Last but not least – the app market is getting tougher every year. Despite thousands of great apps, over 500 million visits every week in the App Store and almost 5 billion mobile users globally, people tend to use only a few apps on a daily basis. A study done in 2017 revealed that users spend 77% of their time on their top three apps. Comscore Mobile App Report showed that more than 50% of America’s smartphone users download no apps a month. On top of that, Facebook and Google dominate the mobile app ecosystem. In the same report in the top ten most popular apps in the UK, nine of them are owned by one of these companies.
As I see it when talking native vs Web, we are really talking about web reach versus native app engagement. It is much easier to reach new people on the web, user acquisition is a lot less expensive than in native apps, and conversion rate is also in many cases higher. On the other hand, in the native environment, you can store some content offline, send push notifications to users, and achieve a perfect level of performance. So, what would happen if we could take what is the best out of Web and the best out of native and combine that into one? In a nutshell – this is what we call a Progressive Web Application. But how do they deal with those three key challenges I mentioned?
First of all, for developing a PWA you need only one team of developers. You maintain one codebase for Web, iOS, and Android. Updates are done single-handedly on your server and are immediately available to all users. It is a crucial point. Without three different dev teams and three different environments not only your in-company communication is easier and faster, but the speed of implementing new features improves.

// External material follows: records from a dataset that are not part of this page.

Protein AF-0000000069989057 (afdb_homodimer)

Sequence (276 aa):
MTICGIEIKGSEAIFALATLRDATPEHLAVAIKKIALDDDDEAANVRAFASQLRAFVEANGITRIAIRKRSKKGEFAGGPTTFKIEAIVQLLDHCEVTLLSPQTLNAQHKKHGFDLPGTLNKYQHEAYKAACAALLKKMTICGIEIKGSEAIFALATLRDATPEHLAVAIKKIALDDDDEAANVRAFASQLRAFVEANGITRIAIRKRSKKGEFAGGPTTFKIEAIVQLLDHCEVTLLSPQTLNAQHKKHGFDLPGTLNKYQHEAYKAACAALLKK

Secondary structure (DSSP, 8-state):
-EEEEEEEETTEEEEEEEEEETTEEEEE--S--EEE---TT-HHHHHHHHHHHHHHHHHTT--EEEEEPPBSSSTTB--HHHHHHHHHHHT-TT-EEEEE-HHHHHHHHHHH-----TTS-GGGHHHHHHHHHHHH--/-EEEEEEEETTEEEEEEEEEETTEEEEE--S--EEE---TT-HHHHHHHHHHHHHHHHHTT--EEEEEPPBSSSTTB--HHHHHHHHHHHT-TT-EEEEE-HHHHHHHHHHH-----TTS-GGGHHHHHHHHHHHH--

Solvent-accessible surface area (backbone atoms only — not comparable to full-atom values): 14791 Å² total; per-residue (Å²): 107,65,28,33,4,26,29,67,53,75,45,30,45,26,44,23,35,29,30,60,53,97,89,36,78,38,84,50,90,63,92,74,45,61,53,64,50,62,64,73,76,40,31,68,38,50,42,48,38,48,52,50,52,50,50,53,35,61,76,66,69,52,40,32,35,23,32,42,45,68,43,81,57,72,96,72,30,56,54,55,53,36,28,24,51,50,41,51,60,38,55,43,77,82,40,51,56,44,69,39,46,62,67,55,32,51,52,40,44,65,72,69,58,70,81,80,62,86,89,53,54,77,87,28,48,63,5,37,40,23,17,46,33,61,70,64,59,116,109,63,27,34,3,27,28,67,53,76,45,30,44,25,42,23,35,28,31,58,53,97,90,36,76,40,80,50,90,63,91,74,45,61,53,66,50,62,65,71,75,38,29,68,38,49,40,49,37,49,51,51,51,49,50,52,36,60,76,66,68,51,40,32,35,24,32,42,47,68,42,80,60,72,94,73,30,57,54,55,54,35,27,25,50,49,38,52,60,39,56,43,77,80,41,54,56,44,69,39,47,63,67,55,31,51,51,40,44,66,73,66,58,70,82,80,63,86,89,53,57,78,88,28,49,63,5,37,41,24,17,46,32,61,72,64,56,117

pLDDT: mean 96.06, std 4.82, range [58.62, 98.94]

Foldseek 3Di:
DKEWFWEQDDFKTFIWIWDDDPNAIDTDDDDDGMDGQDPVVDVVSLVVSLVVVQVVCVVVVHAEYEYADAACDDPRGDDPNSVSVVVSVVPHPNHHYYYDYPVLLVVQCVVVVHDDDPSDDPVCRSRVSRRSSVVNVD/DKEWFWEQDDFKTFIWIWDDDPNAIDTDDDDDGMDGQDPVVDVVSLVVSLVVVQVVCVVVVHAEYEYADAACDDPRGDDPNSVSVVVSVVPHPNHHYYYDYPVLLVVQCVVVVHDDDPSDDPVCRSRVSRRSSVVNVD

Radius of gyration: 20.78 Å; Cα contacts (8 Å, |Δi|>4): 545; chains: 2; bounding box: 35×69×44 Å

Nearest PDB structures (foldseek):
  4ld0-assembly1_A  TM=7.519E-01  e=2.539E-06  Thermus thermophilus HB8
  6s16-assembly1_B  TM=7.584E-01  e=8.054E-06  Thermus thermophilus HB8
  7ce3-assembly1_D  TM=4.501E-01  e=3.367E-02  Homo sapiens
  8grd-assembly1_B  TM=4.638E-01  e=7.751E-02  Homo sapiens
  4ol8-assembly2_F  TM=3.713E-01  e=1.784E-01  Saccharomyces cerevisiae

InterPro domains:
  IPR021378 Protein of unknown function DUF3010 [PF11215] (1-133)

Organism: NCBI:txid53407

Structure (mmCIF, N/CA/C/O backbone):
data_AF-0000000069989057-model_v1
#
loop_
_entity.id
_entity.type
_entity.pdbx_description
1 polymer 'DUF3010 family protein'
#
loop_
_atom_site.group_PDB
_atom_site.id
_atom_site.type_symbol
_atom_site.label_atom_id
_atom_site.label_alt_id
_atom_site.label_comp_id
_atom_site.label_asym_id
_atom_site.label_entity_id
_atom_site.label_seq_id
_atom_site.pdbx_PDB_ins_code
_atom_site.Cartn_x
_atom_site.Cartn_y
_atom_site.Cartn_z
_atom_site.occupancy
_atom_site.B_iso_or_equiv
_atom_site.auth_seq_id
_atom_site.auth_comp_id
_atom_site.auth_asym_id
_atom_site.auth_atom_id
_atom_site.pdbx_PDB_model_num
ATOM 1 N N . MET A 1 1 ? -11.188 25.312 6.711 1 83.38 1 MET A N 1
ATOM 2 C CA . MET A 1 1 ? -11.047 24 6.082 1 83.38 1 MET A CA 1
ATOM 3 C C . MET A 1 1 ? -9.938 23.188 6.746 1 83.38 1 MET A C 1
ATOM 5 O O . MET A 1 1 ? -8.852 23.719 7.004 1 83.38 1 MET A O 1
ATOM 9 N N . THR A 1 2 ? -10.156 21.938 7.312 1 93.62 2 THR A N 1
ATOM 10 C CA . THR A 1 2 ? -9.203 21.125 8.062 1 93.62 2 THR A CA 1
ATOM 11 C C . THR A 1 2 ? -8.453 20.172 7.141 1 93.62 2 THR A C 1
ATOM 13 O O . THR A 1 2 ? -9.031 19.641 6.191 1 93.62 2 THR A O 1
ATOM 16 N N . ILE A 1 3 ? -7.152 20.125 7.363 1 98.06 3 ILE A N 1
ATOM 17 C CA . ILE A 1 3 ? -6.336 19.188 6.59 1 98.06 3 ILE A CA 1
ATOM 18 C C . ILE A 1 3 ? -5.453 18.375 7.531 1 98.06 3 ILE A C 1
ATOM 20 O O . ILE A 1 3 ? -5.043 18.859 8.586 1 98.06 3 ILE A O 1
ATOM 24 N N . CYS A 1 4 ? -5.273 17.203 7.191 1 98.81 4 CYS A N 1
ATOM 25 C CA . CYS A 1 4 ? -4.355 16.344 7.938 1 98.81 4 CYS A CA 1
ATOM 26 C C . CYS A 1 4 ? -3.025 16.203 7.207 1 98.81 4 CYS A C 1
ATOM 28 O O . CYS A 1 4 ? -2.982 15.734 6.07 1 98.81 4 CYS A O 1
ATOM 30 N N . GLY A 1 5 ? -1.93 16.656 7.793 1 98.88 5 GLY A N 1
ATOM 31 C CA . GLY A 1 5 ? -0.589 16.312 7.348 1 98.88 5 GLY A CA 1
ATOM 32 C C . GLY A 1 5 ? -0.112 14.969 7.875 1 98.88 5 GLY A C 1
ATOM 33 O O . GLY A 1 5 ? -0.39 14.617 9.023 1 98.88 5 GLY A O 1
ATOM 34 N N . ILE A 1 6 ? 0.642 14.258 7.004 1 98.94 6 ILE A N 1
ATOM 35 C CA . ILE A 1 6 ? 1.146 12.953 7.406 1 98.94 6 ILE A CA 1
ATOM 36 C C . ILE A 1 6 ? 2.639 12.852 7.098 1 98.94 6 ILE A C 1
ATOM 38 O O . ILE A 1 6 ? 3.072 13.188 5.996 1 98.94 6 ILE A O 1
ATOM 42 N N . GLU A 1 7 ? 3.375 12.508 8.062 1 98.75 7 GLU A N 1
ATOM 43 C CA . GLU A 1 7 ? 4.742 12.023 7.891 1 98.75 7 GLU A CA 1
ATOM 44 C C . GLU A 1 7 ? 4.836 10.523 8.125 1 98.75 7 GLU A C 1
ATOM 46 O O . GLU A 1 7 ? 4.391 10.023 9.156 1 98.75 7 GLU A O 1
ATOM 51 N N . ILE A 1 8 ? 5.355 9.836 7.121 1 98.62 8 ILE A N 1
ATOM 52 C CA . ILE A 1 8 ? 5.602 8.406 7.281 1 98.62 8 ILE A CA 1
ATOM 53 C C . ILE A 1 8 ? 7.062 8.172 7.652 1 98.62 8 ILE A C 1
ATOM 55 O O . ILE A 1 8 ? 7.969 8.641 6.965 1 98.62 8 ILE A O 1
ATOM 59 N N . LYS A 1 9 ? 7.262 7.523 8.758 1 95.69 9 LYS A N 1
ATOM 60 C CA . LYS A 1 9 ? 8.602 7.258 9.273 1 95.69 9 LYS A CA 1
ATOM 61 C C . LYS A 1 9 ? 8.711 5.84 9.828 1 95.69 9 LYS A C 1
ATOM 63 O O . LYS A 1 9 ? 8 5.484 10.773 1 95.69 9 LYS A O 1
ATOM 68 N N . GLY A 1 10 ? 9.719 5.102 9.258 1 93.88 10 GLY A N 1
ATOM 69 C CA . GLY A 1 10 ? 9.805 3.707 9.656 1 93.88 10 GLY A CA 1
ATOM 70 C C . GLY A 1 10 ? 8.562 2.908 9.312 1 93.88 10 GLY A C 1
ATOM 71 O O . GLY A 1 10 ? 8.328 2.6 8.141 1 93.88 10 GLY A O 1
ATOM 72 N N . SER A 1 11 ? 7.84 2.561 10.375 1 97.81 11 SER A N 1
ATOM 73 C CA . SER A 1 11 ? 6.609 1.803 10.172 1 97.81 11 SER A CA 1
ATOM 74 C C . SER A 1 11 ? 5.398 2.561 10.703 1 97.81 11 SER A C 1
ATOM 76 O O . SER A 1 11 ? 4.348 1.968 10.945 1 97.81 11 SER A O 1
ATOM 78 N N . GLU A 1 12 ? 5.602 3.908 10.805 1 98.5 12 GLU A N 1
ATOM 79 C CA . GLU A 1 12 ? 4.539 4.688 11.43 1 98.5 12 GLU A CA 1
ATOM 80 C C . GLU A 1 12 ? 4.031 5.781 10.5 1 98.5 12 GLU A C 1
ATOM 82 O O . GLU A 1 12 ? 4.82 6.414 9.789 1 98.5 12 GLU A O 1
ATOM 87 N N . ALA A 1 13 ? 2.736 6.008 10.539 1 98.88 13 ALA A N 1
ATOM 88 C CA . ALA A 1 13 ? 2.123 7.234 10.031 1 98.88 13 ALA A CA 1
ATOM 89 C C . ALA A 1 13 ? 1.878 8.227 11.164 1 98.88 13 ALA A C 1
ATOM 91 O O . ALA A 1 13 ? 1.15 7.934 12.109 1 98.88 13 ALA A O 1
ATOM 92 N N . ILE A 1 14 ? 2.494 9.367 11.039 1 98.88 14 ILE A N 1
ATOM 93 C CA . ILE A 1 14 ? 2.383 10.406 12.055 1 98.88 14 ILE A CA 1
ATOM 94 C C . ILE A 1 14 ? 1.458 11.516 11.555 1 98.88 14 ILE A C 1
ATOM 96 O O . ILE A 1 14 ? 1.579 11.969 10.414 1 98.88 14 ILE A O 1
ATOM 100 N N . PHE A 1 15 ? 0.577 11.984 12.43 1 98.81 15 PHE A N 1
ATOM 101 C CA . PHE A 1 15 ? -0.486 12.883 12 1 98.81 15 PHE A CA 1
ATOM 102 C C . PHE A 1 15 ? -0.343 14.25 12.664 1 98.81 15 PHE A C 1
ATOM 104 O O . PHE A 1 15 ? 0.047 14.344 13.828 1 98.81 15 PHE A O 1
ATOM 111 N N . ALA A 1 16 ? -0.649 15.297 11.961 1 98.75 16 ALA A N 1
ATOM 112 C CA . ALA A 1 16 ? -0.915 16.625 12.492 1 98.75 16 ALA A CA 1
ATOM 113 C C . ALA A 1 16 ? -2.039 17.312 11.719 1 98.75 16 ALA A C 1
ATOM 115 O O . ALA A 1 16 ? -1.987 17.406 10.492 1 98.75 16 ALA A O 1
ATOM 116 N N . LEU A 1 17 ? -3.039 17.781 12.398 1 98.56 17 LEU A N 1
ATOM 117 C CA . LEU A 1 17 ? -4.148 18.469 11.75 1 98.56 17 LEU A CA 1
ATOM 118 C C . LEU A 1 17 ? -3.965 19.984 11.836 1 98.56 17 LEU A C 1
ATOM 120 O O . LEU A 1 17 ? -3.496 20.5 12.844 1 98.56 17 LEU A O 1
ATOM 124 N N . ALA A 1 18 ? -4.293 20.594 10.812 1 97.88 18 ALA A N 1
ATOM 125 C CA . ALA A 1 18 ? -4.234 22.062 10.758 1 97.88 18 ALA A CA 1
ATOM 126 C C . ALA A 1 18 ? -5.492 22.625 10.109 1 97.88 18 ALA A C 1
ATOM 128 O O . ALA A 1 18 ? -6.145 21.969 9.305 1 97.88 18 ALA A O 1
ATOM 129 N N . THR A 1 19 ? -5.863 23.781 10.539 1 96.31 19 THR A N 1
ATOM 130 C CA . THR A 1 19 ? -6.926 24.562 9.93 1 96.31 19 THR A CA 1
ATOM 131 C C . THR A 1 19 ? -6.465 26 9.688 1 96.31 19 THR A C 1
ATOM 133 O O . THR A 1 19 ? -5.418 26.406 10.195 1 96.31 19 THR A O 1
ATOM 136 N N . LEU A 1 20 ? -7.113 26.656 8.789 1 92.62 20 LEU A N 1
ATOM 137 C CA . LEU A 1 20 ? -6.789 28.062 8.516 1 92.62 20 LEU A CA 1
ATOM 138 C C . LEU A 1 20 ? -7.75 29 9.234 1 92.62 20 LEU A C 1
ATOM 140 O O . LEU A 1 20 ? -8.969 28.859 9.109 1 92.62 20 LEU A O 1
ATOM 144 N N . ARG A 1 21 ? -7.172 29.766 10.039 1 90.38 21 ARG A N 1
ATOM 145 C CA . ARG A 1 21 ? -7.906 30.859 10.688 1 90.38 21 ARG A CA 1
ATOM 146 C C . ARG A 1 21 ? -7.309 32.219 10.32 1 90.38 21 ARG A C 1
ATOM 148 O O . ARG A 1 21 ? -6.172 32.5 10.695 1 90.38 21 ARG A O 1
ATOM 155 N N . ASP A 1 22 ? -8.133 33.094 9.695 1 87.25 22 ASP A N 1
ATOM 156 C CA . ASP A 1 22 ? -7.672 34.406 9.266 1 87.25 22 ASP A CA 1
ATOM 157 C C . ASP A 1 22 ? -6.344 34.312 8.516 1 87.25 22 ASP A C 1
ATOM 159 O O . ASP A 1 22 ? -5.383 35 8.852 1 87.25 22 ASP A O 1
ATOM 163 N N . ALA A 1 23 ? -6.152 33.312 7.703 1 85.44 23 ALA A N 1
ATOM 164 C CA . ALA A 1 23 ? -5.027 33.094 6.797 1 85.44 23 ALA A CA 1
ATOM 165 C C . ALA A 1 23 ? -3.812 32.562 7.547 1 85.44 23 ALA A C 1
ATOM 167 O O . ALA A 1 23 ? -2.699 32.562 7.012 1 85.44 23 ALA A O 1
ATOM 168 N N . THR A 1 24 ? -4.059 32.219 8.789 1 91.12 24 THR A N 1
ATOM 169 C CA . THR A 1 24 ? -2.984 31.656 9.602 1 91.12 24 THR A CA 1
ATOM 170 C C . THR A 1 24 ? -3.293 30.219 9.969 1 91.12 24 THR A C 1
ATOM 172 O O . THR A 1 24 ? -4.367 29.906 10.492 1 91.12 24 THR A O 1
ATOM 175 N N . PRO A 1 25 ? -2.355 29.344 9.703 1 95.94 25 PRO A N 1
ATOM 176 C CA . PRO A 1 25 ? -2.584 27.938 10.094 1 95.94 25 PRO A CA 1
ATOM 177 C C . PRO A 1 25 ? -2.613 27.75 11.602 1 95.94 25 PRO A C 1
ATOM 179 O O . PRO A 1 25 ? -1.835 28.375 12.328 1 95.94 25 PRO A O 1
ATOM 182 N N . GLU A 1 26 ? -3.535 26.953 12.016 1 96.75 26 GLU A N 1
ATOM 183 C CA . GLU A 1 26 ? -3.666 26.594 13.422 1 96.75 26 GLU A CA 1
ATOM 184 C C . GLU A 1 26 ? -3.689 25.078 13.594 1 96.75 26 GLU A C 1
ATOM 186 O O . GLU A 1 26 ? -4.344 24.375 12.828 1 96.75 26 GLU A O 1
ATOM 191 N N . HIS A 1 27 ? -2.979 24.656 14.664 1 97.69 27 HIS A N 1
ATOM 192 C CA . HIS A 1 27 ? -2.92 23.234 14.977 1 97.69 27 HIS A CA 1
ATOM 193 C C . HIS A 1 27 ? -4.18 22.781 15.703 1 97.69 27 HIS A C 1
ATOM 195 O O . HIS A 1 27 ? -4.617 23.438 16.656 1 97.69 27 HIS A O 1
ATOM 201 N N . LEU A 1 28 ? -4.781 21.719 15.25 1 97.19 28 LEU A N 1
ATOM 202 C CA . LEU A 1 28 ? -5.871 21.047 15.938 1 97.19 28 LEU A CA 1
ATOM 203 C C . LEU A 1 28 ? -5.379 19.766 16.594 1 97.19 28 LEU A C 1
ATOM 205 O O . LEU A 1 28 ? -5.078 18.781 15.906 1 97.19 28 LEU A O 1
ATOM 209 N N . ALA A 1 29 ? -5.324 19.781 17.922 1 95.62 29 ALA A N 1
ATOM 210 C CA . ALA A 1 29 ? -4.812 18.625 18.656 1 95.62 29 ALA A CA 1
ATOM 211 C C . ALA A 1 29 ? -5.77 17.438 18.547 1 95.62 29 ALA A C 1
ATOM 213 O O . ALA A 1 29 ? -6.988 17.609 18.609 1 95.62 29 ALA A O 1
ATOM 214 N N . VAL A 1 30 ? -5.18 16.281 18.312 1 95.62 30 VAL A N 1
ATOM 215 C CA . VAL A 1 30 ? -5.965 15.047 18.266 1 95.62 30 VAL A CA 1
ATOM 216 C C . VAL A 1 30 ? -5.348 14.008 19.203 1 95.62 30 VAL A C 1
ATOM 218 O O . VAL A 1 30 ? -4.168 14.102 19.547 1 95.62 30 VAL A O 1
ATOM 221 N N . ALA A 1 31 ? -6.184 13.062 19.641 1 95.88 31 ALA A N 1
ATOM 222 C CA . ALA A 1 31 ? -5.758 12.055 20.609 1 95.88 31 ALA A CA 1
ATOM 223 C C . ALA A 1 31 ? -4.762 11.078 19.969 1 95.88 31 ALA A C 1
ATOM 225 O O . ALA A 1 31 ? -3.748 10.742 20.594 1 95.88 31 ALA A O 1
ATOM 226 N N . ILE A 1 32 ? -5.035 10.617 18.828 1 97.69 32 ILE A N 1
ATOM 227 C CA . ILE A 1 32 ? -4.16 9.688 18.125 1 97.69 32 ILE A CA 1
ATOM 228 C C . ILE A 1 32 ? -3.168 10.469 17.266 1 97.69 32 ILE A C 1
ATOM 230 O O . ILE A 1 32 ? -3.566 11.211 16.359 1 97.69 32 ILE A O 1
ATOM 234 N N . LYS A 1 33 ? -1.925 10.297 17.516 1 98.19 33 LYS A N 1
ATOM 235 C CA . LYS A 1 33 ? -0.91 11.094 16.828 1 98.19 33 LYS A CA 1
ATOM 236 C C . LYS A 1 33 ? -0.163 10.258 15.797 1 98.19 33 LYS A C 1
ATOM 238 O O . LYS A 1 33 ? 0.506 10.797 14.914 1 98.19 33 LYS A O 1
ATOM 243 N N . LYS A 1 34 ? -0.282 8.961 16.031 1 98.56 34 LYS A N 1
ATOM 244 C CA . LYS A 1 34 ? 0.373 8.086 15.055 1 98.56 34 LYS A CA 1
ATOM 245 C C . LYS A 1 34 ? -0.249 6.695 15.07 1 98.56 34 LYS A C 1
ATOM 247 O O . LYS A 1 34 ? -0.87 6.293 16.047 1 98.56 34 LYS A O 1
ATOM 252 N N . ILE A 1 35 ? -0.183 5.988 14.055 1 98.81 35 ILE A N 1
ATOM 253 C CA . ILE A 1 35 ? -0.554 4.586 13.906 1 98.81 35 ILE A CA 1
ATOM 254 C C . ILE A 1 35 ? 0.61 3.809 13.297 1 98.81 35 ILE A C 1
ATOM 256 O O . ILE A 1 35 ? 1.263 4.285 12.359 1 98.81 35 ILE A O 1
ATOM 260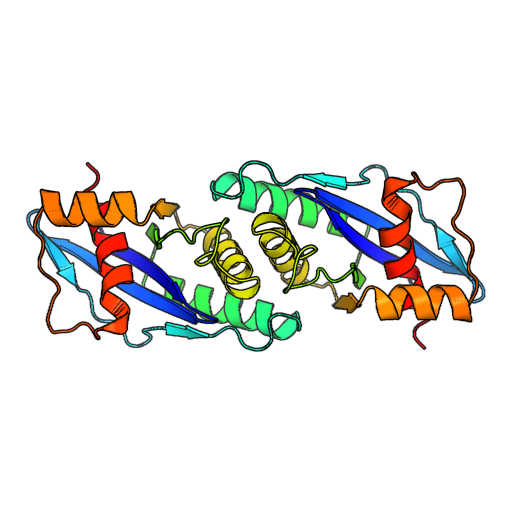 N N . ALA A 1 36 ? 0.894 2.627 13.789 1 98.75 36 ALA A N 1
ATOM 261 C CA . ALA A 1 36 ? 2.014 1.812 13.32 1 98.75 36 ALA A CA 1
ATOM 262 C C . ALA A 1 36 ? 1.521 0.611 12.523 1 98.75 36 ALA A C 1
ATOM 264 O O . ALA A 1 36 ? 0.473 0.038 12.828 1 98.75 36 ALA A O 1
ATOM 265 N N . LEU A 1 37 ? 2.223 0.293 11.484 1 98.69 37 LEU A N 1
ATOM 266 C CA . LEU A 1 37 ? 2.059 -0.969 10.773 1 98.69 37 LEU A CA 1
ATOM 267 C C . LEU A 1 37 ? 3.174 -1.945 11.133 1 98.69 37 LEU A C 1
ATOM 269 O O . LEU A 1 37 ? 4.301 -1.81 10.656 1 98.69 37 LEU A O 1
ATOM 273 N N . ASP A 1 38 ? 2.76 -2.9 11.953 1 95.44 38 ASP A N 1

The licensing process and third party API usage restriction are directly related to your budget capabilities. Using external APIs is, generally speaking, cheaper than writing everything your app needs from scratch. Adjusting your app to the store guidelines may increase the overall costs too. You can avoid such an impact on your product if you develop a progressive Web app.
I mentioned at the beginning that users are mostly interested in their experience with the product, not in the tech behind it. It could not be more true. With the growing influence of UX on the Web, it was only a matter of time when we had to implement some of the native app’s functionalities. After all, these functionalities were always at the forefront of good user experience. So, it was more of a natural evolution enforced by many factors, rather than one market or one company decision. That is why I view the PWA technology as a natural evolution of web pages. In the words of Alex Russel:
These apps aren’t packaged and deployed through stores, they’re just websites that took all the right vitamins.
With PWA we can achieve the holy grail of websites: Reliable, Fast, and Engaging apps. Thanks to:
we can engage the users even more. It is one product that meets most of the users’ expectations, even those the most extravagant. One product that our team develops and can fully focus on. All this is enclosed in one product we are able to deliver to you.
A natural question would be: what’s next? How will the future of PWA unfold? Are we getting to a point where there will be no native apps or no regular websites? Personally, I do not think so, for now the status quo will be preserved as we are just not there yet. For a long time, this technological trinity will endure, but the present trend will only get stronger. The benefits of PWA are being discovered every day by more and more developers, businesses, markets, and industries. For sure, the revolution has just begun.